The man nodded gratefully and pulled a cell phone out of his pocket. He pressed it to his ear like he was staunching a wound and turned to stare at the clouds consuming the city behind them.
“Eight months,” the pregnant woman said, her eyes the size of dinner plates. “What’s happening?”
“Never mind that now. Breathe in. Breathe out. The Lord’ll watch over us.”
An older woman with lavender hair and a floppy hat joined the plump lady, trying to calm the pregnant woman. She brushed the sweaty hair off the woman’s forehead with tiny hands.
Judith stood frozen beside them, not sure what to do. They were on the promenade deck right beside the ship’s entrance. A gleaming rail ran along the edge of the ship, with a gap for the gangway. A doorway led inside, where there was some sort of check-in area. Dozens of people crowded in the entryway, sobbing, calling out names, and tapping cell phones. A few stared at nothing, in shock. No one seemed to be in charge.
The ship shuddered. They were moving faster. The pregnant woman whimpered and gasped.

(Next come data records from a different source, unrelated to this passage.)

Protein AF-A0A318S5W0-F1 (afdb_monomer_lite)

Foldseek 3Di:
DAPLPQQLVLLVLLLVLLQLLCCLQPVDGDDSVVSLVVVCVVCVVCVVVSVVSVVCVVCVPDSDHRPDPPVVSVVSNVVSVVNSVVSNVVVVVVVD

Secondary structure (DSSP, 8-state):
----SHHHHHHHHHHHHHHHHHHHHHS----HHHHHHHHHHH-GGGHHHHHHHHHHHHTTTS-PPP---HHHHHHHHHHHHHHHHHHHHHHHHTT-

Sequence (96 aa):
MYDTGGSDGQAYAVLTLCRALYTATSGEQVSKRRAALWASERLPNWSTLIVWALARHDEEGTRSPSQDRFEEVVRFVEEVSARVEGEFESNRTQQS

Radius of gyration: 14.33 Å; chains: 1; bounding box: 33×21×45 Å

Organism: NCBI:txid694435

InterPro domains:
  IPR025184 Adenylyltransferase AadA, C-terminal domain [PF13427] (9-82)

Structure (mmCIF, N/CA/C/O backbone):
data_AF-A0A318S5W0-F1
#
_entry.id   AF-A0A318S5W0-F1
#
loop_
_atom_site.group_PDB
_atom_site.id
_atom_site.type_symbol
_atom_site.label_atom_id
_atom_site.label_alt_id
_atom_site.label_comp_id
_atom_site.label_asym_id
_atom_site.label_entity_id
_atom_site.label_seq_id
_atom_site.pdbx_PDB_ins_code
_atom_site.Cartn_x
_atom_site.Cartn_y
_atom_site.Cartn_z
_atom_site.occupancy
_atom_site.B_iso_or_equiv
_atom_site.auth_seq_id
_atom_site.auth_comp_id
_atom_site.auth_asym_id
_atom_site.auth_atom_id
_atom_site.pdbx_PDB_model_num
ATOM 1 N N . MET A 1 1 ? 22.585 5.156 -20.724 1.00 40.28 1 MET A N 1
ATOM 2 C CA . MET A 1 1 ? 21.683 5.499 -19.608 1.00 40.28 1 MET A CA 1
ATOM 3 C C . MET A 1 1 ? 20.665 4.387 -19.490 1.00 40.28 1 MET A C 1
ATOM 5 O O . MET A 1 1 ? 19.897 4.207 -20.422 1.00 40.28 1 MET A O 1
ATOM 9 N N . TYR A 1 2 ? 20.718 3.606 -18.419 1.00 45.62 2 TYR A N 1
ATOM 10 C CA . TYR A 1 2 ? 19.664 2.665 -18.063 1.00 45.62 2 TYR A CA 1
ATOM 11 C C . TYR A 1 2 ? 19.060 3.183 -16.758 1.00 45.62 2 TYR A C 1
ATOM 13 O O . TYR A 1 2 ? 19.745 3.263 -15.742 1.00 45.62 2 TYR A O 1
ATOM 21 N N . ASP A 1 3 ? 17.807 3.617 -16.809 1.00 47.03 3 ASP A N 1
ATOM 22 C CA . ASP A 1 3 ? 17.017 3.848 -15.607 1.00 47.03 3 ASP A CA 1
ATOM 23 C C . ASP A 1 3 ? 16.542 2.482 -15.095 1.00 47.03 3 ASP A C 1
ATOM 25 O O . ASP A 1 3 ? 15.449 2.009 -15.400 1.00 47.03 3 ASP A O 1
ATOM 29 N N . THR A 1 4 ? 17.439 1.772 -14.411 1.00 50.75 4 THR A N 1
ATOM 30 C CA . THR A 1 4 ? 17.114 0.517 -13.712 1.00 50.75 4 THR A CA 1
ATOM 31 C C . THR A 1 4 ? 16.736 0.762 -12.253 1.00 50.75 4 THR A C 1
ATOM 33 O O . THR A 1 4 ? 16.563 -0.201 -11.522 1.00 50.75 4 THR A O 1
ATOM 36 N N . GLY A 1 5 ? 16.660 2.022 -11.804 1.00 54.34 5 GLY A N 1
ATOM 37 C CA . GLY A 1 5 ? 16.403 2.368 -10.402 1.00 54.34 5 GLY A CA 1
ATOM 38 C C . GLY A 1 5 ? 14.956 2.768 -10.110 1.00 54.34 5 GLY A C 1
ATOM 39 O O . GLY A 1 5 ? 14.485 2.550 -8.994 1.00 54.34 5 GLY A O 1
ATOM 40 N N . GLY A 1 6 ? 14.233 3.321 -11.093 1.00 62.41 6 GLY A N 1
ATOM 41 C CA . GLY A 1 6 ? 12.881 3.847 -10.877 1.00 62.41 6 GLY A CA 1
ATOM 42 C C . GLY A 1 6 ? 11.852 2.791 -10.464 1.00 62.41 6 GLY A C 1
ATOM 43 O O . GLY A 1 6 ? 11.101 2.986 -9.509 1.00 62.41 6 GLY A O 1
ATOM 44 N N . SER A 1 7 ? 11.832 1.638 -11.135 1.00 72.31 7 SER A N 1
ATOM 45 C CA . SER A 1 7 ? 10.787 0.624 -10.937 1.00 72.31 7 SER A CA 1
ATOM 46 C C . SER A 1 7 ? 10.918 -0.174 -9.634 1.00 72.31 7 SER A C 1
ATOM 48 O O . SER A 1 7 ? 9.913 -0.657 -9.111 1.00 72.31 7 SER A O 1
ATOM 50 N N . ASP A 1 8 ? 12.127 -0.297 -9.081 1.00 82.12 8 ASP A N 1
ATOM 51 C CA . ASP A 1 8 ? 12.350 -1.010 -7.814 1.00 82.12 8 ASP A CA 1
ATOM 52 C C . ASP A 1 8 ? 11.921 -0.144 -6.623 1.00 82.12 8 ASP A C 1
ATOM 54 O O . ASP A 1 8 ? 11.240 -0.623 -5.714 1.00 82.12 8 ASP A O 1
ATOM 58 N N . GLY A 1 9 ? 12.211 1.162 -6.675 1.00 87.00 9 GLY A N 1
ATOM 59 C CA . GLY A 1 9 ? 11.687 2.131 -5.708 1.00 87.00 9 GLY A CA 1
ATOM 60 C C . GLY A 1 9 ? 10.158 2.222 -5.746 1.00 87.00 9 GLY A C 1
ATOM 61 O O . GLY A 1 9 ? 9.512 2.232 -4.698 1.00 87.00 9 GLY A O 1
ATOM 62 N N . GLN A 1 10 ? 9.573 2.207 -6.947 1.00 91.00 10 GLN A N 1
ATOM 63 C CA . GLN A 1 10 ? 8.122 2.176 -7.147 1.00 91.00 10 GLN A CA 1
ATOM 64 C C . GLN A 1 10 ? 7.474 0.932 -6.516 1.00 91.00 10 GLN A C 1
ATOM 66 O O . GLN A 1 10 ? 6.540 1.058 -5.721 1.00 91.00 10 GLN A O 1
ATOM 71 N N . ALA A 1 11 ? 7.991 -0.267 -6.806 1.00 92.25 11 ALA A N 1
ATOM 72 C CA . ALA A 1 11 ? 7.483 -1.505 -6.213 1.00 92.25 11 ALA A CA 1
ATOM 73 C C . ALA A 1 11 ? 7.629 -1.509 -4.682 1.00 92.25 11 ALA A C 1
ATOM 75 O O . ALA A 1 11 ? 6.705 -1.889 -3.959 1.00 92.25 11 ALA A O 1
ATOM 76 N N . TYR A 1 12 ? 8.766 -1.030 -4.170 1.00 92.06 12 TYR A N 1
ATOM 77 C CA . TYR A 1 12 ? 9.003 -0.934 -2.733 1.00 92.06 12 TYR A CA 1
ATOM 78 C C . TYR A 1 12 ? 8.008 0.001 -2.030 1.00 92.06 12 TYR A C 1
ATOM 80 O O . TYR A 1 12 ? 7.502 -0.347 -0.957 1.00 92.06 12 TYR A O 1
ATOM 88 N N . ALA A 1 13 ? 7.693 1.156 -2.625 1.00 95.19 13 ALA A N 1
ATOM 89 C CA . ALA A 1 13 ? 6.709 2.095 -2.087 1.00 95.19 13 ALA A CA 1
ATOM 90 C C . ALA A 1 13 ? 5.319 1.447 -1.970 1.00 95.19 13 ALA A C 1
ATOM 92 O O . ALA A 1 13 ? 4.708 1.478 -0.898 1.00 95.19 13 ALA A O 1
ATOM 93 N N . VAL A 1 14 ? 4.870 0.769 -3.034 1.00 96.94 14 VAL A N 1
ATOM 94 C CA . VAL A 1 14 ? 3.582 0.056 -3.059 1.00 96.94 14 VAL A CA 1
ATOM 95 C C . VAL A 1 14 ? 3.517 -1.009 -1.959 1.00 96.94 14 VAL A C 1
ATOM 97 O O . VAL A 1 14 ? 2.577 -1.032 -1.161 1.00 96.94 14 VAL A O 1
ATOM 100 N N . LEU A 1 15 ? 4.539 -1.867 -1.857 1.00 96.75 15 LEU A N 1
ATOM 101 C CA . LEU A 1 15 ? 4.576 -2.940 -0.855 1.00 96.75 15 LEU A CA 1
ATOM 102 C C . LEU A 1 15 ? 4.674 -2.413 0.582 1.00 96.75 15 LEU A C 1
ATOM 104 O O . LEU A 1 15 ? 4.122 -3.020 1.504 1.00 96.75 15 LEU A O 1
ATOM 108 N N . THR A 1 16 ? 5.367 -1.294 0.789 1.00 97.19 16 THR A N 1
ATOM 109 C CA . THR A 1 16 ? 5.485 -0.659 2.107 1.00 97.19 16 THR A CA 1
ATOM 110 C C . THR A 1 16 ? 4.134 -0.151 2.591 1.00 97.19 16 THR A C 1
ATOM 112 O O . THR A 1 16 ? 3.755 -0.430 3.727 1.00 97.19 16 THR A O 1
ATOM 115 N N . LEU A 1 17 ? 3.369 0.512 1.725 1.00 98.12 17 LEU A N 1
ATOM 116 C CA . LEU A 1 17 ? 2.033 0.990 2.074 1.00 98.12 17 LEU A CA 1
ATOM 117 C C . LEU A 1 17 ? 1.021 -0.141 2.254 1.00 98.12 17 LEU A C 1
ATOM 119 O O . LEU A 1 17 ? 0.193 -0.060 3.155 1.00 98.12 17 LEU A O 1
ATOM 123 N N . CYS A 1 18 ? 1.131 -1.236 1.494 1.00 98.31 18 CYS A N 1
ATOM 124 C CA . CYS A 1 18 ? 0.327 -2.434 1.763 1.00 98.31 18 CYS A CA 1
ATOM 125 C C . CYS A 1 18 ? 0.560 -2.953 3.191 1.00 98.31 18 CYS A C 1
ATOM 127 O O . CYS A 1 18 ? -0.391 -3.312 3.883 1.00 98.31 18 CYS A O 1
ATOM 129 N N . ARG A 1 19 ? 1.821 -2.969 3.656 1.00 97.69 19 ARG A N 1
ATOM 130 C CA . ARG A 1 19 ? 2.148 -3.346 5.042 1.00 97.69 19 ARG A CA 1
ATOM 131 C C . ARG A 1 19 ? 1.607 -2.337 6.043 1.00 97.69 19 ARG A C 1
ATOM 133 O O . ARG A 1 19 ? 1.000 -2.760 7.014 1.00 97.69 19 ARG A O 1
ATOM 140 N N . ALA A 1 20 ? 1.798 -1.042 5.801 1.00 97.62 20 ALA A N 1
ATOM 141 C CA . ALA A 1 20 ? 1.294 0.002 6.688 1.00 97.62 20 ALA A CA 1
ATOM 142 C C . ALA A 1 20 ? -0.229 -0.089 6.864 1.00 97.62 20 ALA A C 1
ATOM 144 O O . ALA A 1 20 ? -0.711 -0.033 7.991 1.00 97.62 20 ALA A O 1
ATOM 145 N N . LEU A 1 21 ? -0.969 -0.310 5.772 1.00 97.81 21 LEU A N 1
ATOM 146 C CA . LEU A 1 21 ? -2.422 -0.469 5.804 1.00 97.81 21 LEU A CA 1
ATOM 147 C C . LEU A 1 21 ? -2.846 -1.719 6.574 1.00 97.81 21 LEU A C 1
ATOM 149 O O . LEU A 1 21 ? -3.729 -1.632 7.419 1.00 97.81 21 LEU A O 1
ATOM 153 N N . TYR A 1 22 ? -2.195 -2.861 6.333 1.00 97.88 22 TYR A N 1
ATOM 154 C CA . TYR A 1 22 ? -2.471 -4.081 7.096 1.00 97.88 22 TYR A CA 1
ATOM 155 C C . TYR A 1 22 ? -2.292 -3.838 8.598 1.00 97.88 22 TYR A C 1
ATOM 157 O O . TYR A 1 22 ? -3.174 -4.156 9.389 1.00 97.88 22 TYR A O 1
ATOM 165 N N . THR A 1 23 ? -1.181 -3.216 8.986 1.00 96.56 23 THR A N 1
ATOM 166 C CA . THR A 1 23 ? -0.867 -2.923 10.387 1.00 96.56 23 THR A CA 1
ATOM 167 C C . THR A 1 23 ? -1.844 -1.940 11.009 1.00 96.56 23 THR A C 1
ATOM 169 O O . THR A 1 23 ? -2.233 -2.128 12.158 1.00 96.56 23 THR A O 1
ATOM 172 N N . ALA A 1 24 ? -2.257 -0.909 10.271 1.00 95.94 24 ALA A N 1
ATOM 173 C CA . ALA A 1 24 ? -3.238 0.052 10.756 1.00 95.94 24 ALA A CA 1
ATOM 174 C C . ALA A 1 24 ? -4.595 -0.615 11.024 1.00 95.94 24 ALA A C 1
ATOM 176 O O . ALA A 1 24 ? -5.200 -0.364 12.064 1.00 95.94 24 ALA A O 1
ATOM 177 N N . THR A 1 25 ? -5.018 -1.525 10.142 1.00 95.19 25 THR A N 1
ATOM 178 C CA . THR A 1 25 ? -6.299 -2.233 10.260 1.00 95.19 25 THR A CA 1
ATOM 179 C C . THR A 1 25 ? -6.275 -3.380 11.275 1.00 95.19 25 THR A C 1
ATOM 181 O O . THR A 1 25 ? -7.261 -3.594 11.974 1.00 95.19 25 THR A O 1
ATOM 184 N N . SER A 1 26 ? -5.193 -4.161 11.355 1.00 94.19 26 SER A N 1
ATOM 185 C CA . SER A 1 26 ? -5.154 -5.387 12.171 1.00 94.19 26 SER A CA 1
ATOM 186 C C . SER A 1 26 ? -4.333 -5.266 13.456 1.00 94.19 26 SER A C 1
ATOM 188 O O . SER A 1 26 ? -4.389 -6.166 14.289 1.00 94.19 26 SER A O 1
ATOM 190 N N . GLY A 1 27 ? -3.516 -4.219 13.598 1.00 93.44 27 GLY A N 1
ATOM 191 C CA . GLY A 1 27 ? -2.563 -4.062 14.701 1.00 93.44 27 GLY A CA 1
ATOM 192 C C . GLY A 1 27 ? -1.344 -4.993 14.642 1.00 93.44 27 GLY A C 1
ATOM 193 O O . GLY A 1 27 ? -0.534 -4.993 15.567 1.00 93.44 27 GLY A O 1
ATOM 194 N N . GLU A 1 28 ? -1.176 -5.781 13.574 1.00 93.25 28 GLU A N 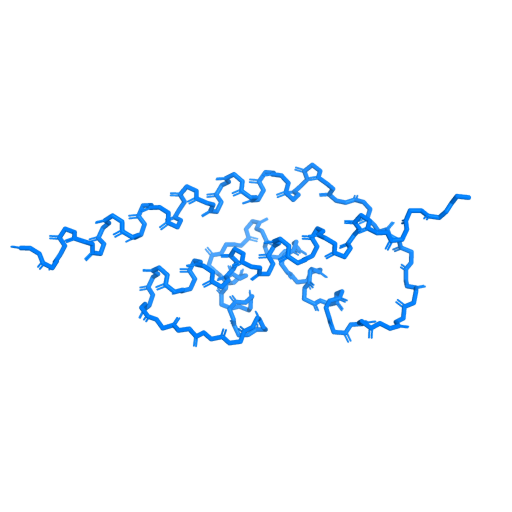1
ATOM 195 C CA . GLU A 1 28 ? -0.107 -6.781 13.452 1.00 93.25 28 GLU A CA 1
ATOM 196 C C . GLU A 1 28 ? 0.841 -6.470 12.292 1.00 93.25 28 GLU A C 1
ATOM 198 O O . GLU A 1 28 ? 0.434 -5.998 11.236 1.00 93.25 28 GLU A O 1
ATOM 203 N N . GLN A 1 29 ? 2.119 -6.822 12.447 1.00 92.50 29 GLN A N 1
ATOM 204 C CA . GLN A 1 29 ? 3.112 -6.718 11.379 1.00 92.50 29 GLN A CA 1
ATOM 205 C C . GLN A 1 29 ? 3.241 -8.057 10.645 1.00 92.50 29 GLN A C 1
ATOM 207 O O . GLN A 1 29 ? 3.596 -9.070 11.246 1.00 92.50 29 GLN A O 1
ATOM 212 N N . VAL A 1 30 ? 3.042 -8.060 9.325 1.00 94.62 30 VAL A N 1
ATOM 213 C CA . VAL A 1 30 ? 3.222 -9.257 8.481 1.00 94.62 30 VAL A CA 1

“There, there,” said the woman with the lavender hair. “You’re safe here, sweetheart. Just breathe.”
The lady with the cross necklace had both hands pressed against the woman’s stomach, feeling it carefully. She seemed to have things under control, so Judith hurried along the railing toward the bow. There was a wider deck there with an unobstructed view of San Diego. She had to see.
The gray cloud stretched across the sky for miles, bearing down on the city with the weight of Mount Everest. It had become noticeably darker. The cloud ate up the sun, the buildings. They were close enough to the dock to hear people screaming and choking. Some jumped into the harbor to swim.
Boats sprang into motion around them, some sailing erratically, others speeding north. Their ship was heading north too, groaning forward, picking up speed. They sailed parallel to the shore, the ash cloud growing ever closer.
Judith ran to the other side of the ship, across the narrow bow. She realized why they weren’t heading straight out to sea. The harbor curved inward along the coast of San Diego like a crooked f
inger. Coronado Island separated them from the open sea on the left. They were sailing directly toward Point Loma at the mouth of the harbor, but they had to stay close to the shore. Too close.
Up ahead boats clogged the harbor mouth, trying to escape. Ships crashed into each other as they tried to force through the bottleneck. Metal squealed, and shouts and curses filled the air. A few smaller vessels managed to break free and speed out to sea. But this cruise ship was the biggest one around. They’d never make it through.
The wall of cloud neared. Wind whipped across the deck, carrying shouts, a sulfurous stench, and the first grains of ash.
Simon
Tears blinded Simon’s eyes as he hit Redial on his phone again. For the tenth time he heard a blank high note, neither a dial tone nor a busy signal, as if the cell phone network was screaming under the weight of the cloud.
Oh God, Nina. He had to get through.
Simon gripped the railing as the ship crawled along the harbor. A fishing trawler floundered behind them. It had hit the Catalina moments ago, causing that shuddering jolt, and now it was sinking. The fisherman stood on the roof of his cabin, staring up at the shore.
Half the sky was black now. People ran wildly across the harbor front. As the cloud rolled further across the boardwalk, people fell, choking, sobbing, unable to breathe the ash-filled air. The city seemed to shake under the weight of the cloud. Simon watched the ash crawl closer, praying that Esther had found the very deepest corner of the ship.
Naomi. Nina. If they were under that mass . . . He punched the buttons on his phone again.
The wind picked up. It wasn’t the natural landward breeze of a San Diego morning. It was as if the ash rode on a diabolical wave, pushing the clean air before it, gobbling up everything in its path. Simon tasted ash, felt the stinging, glassy grains. He pulled his shirt over his nose and mouth. Around him others did the same.
The phone wailed a dirge into Simon’s ear.
A group of women now surrounded the pregnant lady. She had calmed down a bit, but she was deathly pale.